In the users tab of the admin page, to the left you can see a list of your organisation’s users.
In this panel, you can:
- delete users by clicking the garbage can icon
- edit a user’s details by clicking the user itself
- create a new user by clicking the button (see the procedure below)
- click on the to send a password-reset invitation email
- click on the button to generate a unique login URL for this user
Generating such a unique login URL is not only handy for testing purposes (as an administrator, you can copy/pasting the URL into a separate browser and then log in as that user without having to know that user’s password), but also to quickly allow one of your users to login without requiring him/her to change the password.
However, be aware that this feature comes with certain security considerations.
First, you need to be aware that the unique URL that is generated needs to be used before the requested expiry moment (e.g., within 5 minutes). Once logged in, however, the login credentials will be stored in a secure cookie, which will remain valid for an entire month.
Second, you should also realize that this unique URL bypasses the two-factor authentication and single sign-on (SSO) that may have been enforced on the user’s account.
Creating a new user
After clicking the button, you will be shown the following on the right:
ClauseBase will automatically generate a random password.

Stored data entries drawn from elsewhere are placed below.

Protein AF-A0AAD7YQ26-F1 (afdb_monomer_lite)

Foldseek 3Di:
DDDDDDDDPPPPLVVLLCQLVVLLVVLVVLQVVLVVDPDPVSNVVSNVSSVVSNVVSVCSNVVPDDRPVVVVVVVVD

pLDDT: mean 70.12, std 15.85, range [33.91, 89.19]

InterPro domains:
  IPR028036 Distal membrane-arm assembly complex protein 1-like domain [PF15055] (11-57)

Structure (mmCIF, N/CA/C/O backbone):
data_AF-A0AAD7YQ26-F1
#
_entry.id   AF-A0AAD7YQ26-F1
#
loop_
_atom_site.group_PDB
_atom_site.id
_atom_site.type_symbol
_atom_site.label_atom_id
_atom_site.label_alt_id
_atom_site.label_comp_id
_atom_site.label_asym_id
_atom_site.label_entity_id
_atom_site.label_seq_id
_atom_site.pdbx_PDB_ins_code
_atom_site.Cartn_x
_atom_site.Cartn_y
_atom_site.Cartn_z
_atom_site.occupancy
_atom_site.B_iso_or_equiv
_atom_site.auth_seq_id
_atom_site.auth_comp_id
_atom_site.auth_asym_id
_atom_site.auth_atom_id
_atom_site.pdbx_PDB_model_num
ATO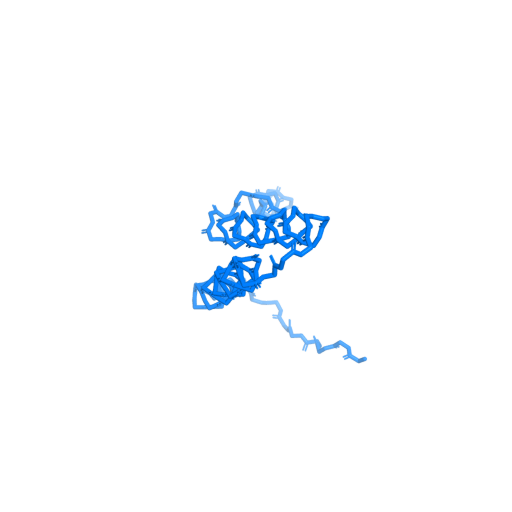M 1 N N . MET A 1 1 ? 17.911 -20.334 6.905 1.00 33.91 1 MET A N 1
ATOM 2 C CA . MET A 1 1 ? 18.295 -20.948 5.616 1.00 33.91 1 MET A CA 1
ATOM 3 C C . MET A 1 1 ? 17.635 -20.145 4.510 1.00 33.91 1 MET A C 1
ATOM 5 O O . MET A 1 1 ? 16.424 -20.219 4.367 1.00 33.91 1 MET A O 1
ATOM 9 N N . ALA A 1 2 ? 18.397 -19.287 3.832 1.00 37.19 2 ALA A N 1
ATOM 10 C CA . ALA A 1 2 ? 17.914 -18.514 2.690 1.00 37.19 2 ALA A CA 1
ATOM 11 C C . ALA A 1 2 ? 18.204 -19.322 1.413 1.00 37.19 2 ALA A C 1
ATOM 13 O O . ALA A 1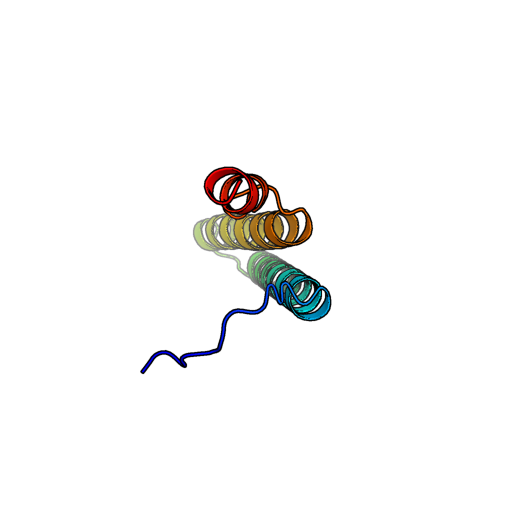 2 ? 19.340 -19.778 1.265 1.00 37.19 2 ALA A O 1
ATOM 14 N N . PRO A 1 3 ? 17.221 -19.564 0.530 1.00 43.19 3 PRO A N 1
ATOM 15 C CA . PRO A 1 3 ? 17.464 -20.322 -0.686 1.00 43.19 3 PRO A CA 1
ATOM 16 C C . PRO A 1 3 ? 18.360 -19.517 -1.635 1.00 43.19 3 PRO A C 1
ATOM 18 O O . PRO A 1 3 ? 18.053 -18.388 -2.012 1.00 43.19 3 PRO A O 1
ATOM 21 N N . THR A 1 4 ? 19.486 -20.12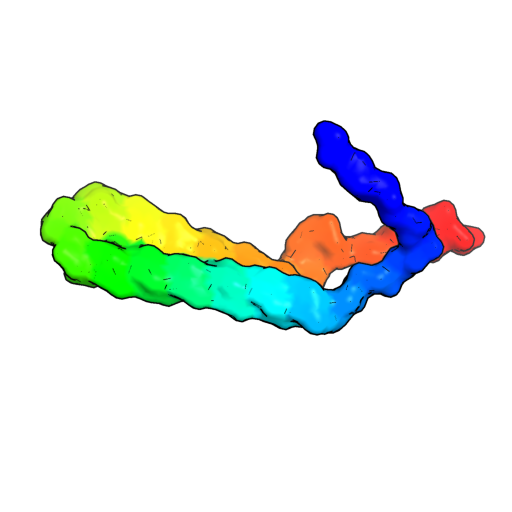2 -1.997 1.00 64.38 4 THR A N 1
ATOM 22 C CA . THR A 1 4 ? 20.356 -19.736 -3.108 1.00 64.38 4 THR A CA 1
ATOM 23 C C . THR A 1 4 ? 19.637 -19.994 -4.433 1.00 64.38 4 THR A C 1
ATOM 25 O O . THR A 1 4 ? 19.380 -21.153 -4.755 1.00 64.38 4 THR A O 1
ATOM 28 N N . GLU A 1 5 ? 19.354 -18.961 -5.231 1.00 43.06 5 GLU A N 1
ATOM 29 C CA . GLU A 1 5 ? 18.923 -19.141 -6.623 1.00 43.06 5 GLU A CA 1
ATOM 30 C C . GLU A 1 5 ? 19.702 -18.218 -7.572 1.00 43.06 5 GLU A C 1
ATOM 32 O O . GLU A 1 5 ? 19.643 -16.995 -7.504 1.00 43.06 5 GLU A O 1
ATOM 37 N N . ASN A 1 6 ? 20.485 -18.887 -8.418 1.00 42.88 6 ASN A N 1
ATOM 38 C CA . ASN A 1 6 ? 21.132 -18.483 -9.660 1.00 42.88 6 ASN A CA 1
ATOM 39 C C . ASN A 1 6 ? 20.740 -17.132 -10.290 1.00 42.88 6 ASN A C 1
ATOM 41 O O . ASN A 1 6 ? 19.579 -16.824 -10.546 1.00 42.88 6 ASN A O 1
ATOM 45 N N . ALA A 1 7 ? 21.783 -16.414 -10.707 1.00 49.78 7 ALA A N 1
ATOM 46 C CA . ALA A 1 7 ? 21.782 -15.210 -11.526 1.00 49.78 7 ALA A CA 1
ATOM 47 C C . ALA A 1 7 ? 20.972 -15.330 -12.840 1.00 49.78 7 ALA A C 1
ATOM 49 O O . ALA A 1 7 ? 21.505 -15.644 -13.906 1.00 49.78 7 ALA A O 1
ATOM 50 N N . ARG A 1 8 ? 19.679 -15.000 -12.788 1.00 48.22 8 ARG A N 1
ATOM 51 C CA . ARG A 1 8 ? 18.881 -14.529 -13.932 1.00 48.22 8 ARG A CA 1
ATOM 52 C C . ARG A 1 8 ? 18.089 -13.300 -13.479 1.00 48.22 8 ARG A C 1
ATOM 54 O O . ARG A 1 8 ? 17.571 -13.326 -12.363 1.00 48.22 8 ARG A O 1
ATOM 61 N N . PRO A 1 9 ? 17.924 -12.249 -14.304 1.00 52.94 9 PRO A N 1
ATOM 62 C CA . PRO A 1 9 ? 17.068 -11.117 -13.970 1.00 52.94 9 PRO A CA 1
ATOM 63 C C . PRO A 1 9 ? 15.606 -11.563 -14.106 1.00 52.94 9 PRO A C 1
ATOM 65 O O . PRO A 1 9 ? 14.915 -11.263 -15.074 1.00 52.94 9 PRO A O 1
ATOM 68 N N . ARG A 1 10 ? 15.133 -12.376 -13.163 1.00 53.47 10 ARG A N 1
ATOM 69 C CA . ARG A 1 10 ? 13.749 -12.844 -13.083 1.00 53.47 10 ARG A CA 1
ATOM 70 C C . ARG A 1 10 ? 12.978 -11.890 -12.180 1.00 53.47 10 ARG A C 1
ATOM 72 O O . ARG A 1 10 ? 12.435 -12.277 -11.150 1.00 53.47 10 ARG A O 1
ATOM 79 N N . ASP A 1 11 ? 12.874 -10.634 -12.609 1.00 56.94 11 ASP A N 1
ATOM 80 C CA . ASP A 1 11 ? 11.699 -9.838 -12.254 1.00 56.94 11 ASP A CA 1
ATOM 81 C C . ASP A 1 11 ? 10.503 -10.471 -12.957 1.00 56.94 11 ASP A C 1
ATOM 83 O O . ASP A 1 11 ? 10.063 -10.021 -14.014 1.00 56.94 11 ASP A O 1
ATOM 87 N N . CYS A 1 12 ? 10.011 -11.589 -12.425 1.00 66.31 12 CYS A N 1
ATOM 88 C CA . CYS A 1 12 ? 8.818 -12.213 -12.9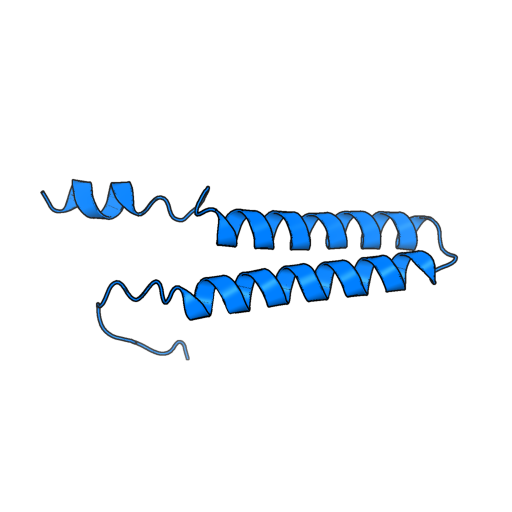57 1.00 66.31 12 CYS A CA 1
ATOM 89 C C . CYS A 1 12 ? 7.693 -11.186 -12.814 1.00 66.31 12 CYS A C 1
ATOM 91 O O . CYS A 1 12 ? 7.262 -10.877 -11.701 1.00 66.31 12 CYS A O 1
ATOM 93 N N . LEU A 1 13 ? 7.228 -10.653 -13.945 1.00 69.62 13 LEU A N 1
ATOM 94 C CA . LEU A 1 13 ? 6.080 -9.754 -14.031 1.00 69.62 13 LEU A CA 1
ATOM 95 C C . LEU A 1 13 ? 4.897 -10.321 -13.225 1.00 69.62 13 LEU A C 1
ATOM 97 O O . LEU A 1 13 ? 4.262 -9.601 -12.460 1.00 69.62 13 LEU A O 1
ATOM 101 N N . SER A 1 14 ? 4.719 -11.644 -13.263 1.00 75.44 14 SER A N 1
ATOM 102 C CA . SER A 1 14 ? 3.779 -12.391 -12.425 1.00 75.44 14 SER A CA 1
ATOM 103 C C . SER A 1 14 ? 4.040 -12.239 -10.921 1.00 75.44 14 SER A C 1
ATOM 105 O O . SER A 1 14 ? 3.115 -11.925 -10.183 1.00 75.44 14 SER A O 1
ATOM 107 N N . CYS A 1 15 ? 5.279 -12.388 -10.440 1.00 77.50 15 CYS A N 1
ATOM 108 C CA . CYS A 1 15 ? 5.615 -12.213 -9.018 1.00 77.50 15 CYS A CA 1
ATOM 109 C C . CYS A 1 15 ? 5.369 -10.776 -8.540 1.00 77.50 15 CYS A C 1
ATOM 111 O O . CYS A 1 15 ? 4.967 -10.557 -7.396 1.00 77.50 15 CYS A O 1
ATOM 113 N N . ARG A 1 16 ? 5.576 -9.791 -9.419 1.00 73.88 16 ARG A N 1
ATOM 114 C CA . ARG A 1 16 ? 5.307 -8.380 -9.128 1.00 73.88 16 ARG A CA 1
ATOM 115 C C . ARG A 1 16 ? 3.813 -8.099 -9.030 1.00 73.88 16 ARG A C 1
ATOM 117 O O . ARG A 1 16 ? 3.394 -7.439 -8.084 1.00 73.88 16 ARG A O 1
ATOM 124 N N . ILE A 1 17 ? 3.021 -8.627 -9.961 1.00 81.94 17 ILE A N 1
ATOM 125 C CA . ILE A 1 17 ? 1.561 -8.488 -9.949 1.00 81.94 17 ILE A CA 1
ATOM 126 C C . ILE A 1 17 ? 0.975 -9.214 -8.737 1.00 81.94 17 ILE A C 1
ATOM 128 O O . ILE A 1 17 ? 0.240 -8.599 -7.975 1.00 81.94 17 ILE A O 1
ATOM 132 N N . VAL A 1 18 ? 1.355 -10.471 -8.491 1.00 86.00 18 VAL A N 1
ATOM 133 C CA . VAL A 1 18 ? 0.874 -11.249 -7.336 1.00 86.00 18 VAL A CA 1
ATOM 134 C C . VAL A 1 18 ? 1.265 -10.571 -6.022 1.00 86.00 18 VAL A C 1
ATOM 136 O 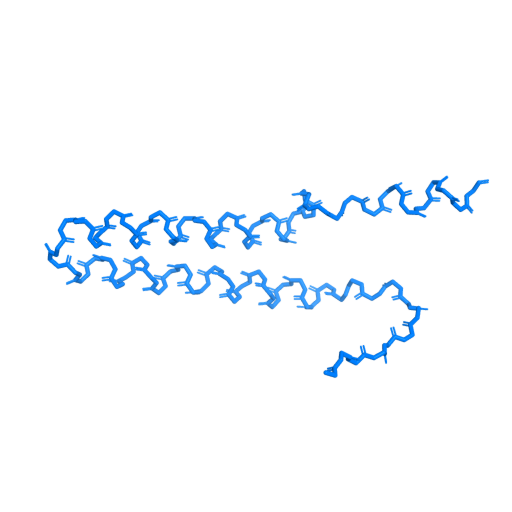O . VAL A 1 18 ? 0.434 -10.428 -5.128 1.00 86.00 18 VAL A O 1
ATOM 139 N N . GLY A 1 19 ? 2.502 -10.077 -5.914 1.00 83.31 19 GLY A N 1
ATOM 140 C CA . GLY A 1 19 ? 2.958 -9.339 -4.739 1.00 83.31 19 GLY A CA 1
ATOM 141 C C . GLY A 1 19 ? 2.223 -8.011 -4.531 1.00 83.31 19 GLY A C 1
ATOM 142 O O . GLY A 1 19 ? 1.909 -7.670 -3.392 1.00 83.31 19 GLY A O 1
ATOM 143 N N . ALA A 1 20 ? 1.941 -7.267 -5.603 1.00 83.06 20 ALA A N 1
ATOM 144 C CA . ALA A 1 20 ? 1.200 -6.009 -5.535 1.00 83.06 20 ALA A CA 1
ATOM 145 C C . ALA A 1 20 ? -0.273 -6.241 -5.172 1.00 83.06 20 ALA A C 1
ATOM 147 O O . ALA A 1 20 ? -0.771 -5.626 -4.231 1.00 83.06 20 ALA A O 1
ATOM 148 N N . VAL A 1 21 ? -0.948 -7.171 -5.854 1.00 88.31 21 VAL A N 1
ATOM 149 C CA . VAL A 1 21 ? -2.348 -7.535 -5.589 1.00 88.31 21 VAL A CA 1
ATOM 150 C C . VAL A 1 21 ? -2.506 -8.081 -4.171 1.00 88.31 21 VAL A C 1
ATOM 152 O O . VAL A 1 21 ? -3.439 -7.690 -3.477 1.00 88.31 21 VAL A O 1
ATOM 155 N N . GLY A 1 22 ? -1.569 -8.911 -3.701 1.00 89.19 22 GLY A N 1
ATOM 156 C CA . GLY A 1 22 ? -1.567 -9.412 -2.327 1.00 89.19 22 GLY A CA 1
ATOM 157 C C . GLY A 1 22 ? -1.489 -8.289 -1.290 1.00 89.19 22 GLY A C 1
ATOM 158 O O . GLY A 1 22 ? -2.303 -8.248 -0.371 1.00 89.19 22 GLY A O 1
ATOM 159 N N . MET A 1 23 ? -0.568 -7.333 -1.458 1.00 86.69 23 MET A N 1
ATOM 160 C CA . MET A 1 23 ? -0.464 -6.192 -0.538 1.00 86.69 23 MET A CA 1
ATOM 161 C C . MET A 1 23 ? -1.691 -5.278 -0.577 1.00 86.69 23 MET A C 1
ATOM 163 O O . MET A 1 23 ? -2.175 -4.862 0.475 1.00 86.69 23 MET A O 1
ATOM 167 N N . VAL A 1 24 ? -2.227 -4.994 -1.767 1.00 88.25 24 VAL A N 1
ATOM 168 C CA . VAL A 1 24 ? -3.447 -4.185 -1.915 1.00 88.25 24 VAL A CA 1
ATOM 169 C C . VAL A 1 24 ? -4.649 -4.896 -1.285 1.00 88.25 24 VAL A C 1
ATOM 171 O O . VAL A 1 24 ? -5.437 -4.256 -0.593 1.00 88.25 24 VAL A O 1
ATOM 174 N N . GLY A 1 25 ? -4.760 -6.218 -1.449 1.00 88.94 25 GLY A N 1
ATOM 175 C CA . GLY A 1 25 ? -5.805 -7.032 -0.826 1.00 88.94 25 GLY A CA 1
ATOM 176 C C . GLY A 1 25 ? -5.734 -7.022 0.703 1.00 88.94 25 GLY A C 1
ATOM 177 O O . GLY A 1 25 ? -6.756 -6.837 1.363 1.00 88.94 25 GLY A O 1
ATOM 178 N N . ILE A 1 26 ? -4.528 -7.139 1.272 1.00 88.44 26 ILE A N 1
ATOM 179 C CA . ILE A 1 26 ? -4.306 -7.020 2.723 1.00 88.44 26 ILE A CA 1
ATOM 180 C C . ILE A 1 26 ? -4.700 -5.620 3.210 1.00 88.44 26 ILE A C 1
ATOM 182 O O . ILE A 1 26 ? -5.411 -5.504 4.207 1.00 88.44 26 ILE A O 1
ATOM 186 N N . GLY A 1 27 ? -4.312 -4.565 2.487 1.00 85.75 27 GLY A N 1
ATOM 187 C CA . GLY A 1 27 ? -4.737 -3.196 2.783 1.00 85.75 27 GLY A CA 1
ATOM 188 C C . GLY A 1 27 ? -6.262 -3.061 2.802 1.00 85.75 27 GLY A C 1
ATOM 189 O O . GLY A 1 27 ? -6.835 -2.662 3.812 1.00 85.75 27 GLY A O 1
ATOM 190 N N . GLY A 1 28 ? -6.948 -3.500 1.744 1.00 85.94 28 GLY A N 1
ATOM 191 C CA . GLY A 1 28 ? -8.414 -3.475 1.677 1.00 85.94 28 GLY A CA 1
ATOM 192 C C . GLY A 1 28 ? -9.095 -4.236 2.824 1.00 85.94 28 GLY A C 1
ATOM 193 O O . GLY A 1 28 ? -10.086 -3.761 3.385 1.00 85.94 28 GLY A O 1
ATOM 194 N N . TYR A 1 29 ? -8.535 -5.378 3.235 1.00 87.06 29 TYR A N 1
ATOM 195 C CA . TYR A 1 29 ? -9.024 -6.121 4.396 1.00 87.06 29 TYR A CA 1
ATOM 196 C C . TYR A 1 29 ? -8.846 -5.335 5.704 1.00 87.06 29 TYR A C 1
ATOM 198 O O . TYR A 1 29 ? -9.788 -5.237 6.495 1.00 87.06 29 TYR A O 1
ATOM 206 N N . LEU A 1 30 ? -7.676 -4.722 5.913 1.00 83.62 30 LEU A N 1
ATOM 207 C CA . LEU A 1 30 ? -7.415 -3.873 7.079 1.00 83.62 30 LEU A CA 1
ATOM 208 C C . LEU A 1 30 ? -8.329 -2.642 7.109 1.00 83.62 30 LEU A C 1
ATOM 210 O O . LEU A 1 30 ? -8.793 -2.274 8.187 1.00 83.62 30 LEU A O 1
ATOM 214 N N . ALA A 1 31 ? -8.641 -2.038 5.961 1.00 81.38 31 ALA A N 1
ATOM 215 C CA . ALA A 1 31 ? -9.592 -0.930 5.871 1.00 81.38 31 ALA A CA 1
ATOM 216 C C . ALA A 1 31 ? -11.009 -1.355 6.295 1.00 81.38 31 ALA A C 1
ATOM 218 O O . ALA A 1 31 ? -11.658 -0.665 7.082 1.00 81.38 31 ALA A O 1
ATOM 219 N N . ASN A 1 32 ? -11.475 -2.528 5.853 1.00 84.31 32 ASN A N 1
ATOM 220 C CA . ASN A 1 32 ? -12.765 -3.071 6.285 1.00 84.31 32 ASN A CA 1
ATOM 221 C C . ASN A 1 32 ? -12.772 -3.400 7.793 1.00 84.31 32 ASN A C 1
ATOM 223 O O . ASN A 1 32 ? -13.735 -3.103 8.506 1.00 84.31 32 ASN A O 1
ATOM 227 N N . ALA A 1 33 ? -11.668 -3.950 8.310 1.00 82.38 33 ALA A N 1
ATOM 228 C CA . ALA A 1 33 ? -11.489 -4.180 9.742 1.00 82.38 33 ALA A CA 1
ATOM 229 C C . ALA A 1 33 ? -11.466 -2.861 10.542 1.00 82.38 33 ALA A C 1
ATOM 231 O O . ALA A 1 33 ? -12.037 -2.790 11.632 1.00 82.38 33 ALA A O 1
ATOM 232 N N . ALA A 1 34 ? -10.885 -1.791 9.989 1.00 77.38 34 ALA A N 1
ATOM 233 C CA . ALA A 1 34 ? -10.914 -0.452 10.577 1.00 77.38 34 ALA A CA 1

You can leave this filled in and ask the user to change his password to one of his own choosing by using the recover password link on the login page.
Ticking off the “anonymous user” checkbox makes this an account that can be used to fill in Q&A forms sent through a link to people without a ClauseBase account. Multiple anonymous users can be generated. This can be used e.g. for different language preferences (an anonymous user for each of English, Dutch and French for example) or to be able to separate Q&A forms sent to a specific client of your organisation, by creating an anonymous user tied to that client and using that when sending a Q&A form.
This setting enables an extra layer of security, called “two-factor authentication“. If this setting is enabled, then users will need to submit a security number, in addition to their password. This security number is generated by an app on the user’s smartphone, and changes every 30 seconds (a “one time password” / OTP) — similar to many security tokens for accessing your banking application.
The idea behind this additional layer of security, is that stealing passwords is just a little bit too easy for hackers. If, instead, you require someone to also have access to another device (physically separated from someone’s laptop/desktop computer), then fraudulent access suddenly becomes much more difficult.
ClauseBase makes use of standard two-factor authentication, for which many different apps exist on both Android and iOS. We recommend to use either Authy or Microsoft Authenticator. Once the setting for two-factor authentication is activated for a particular user, this user will be instructed to download an app and scan a QR-code from within this app. The next time they login, they will then need to type in the QR-code generated by this app.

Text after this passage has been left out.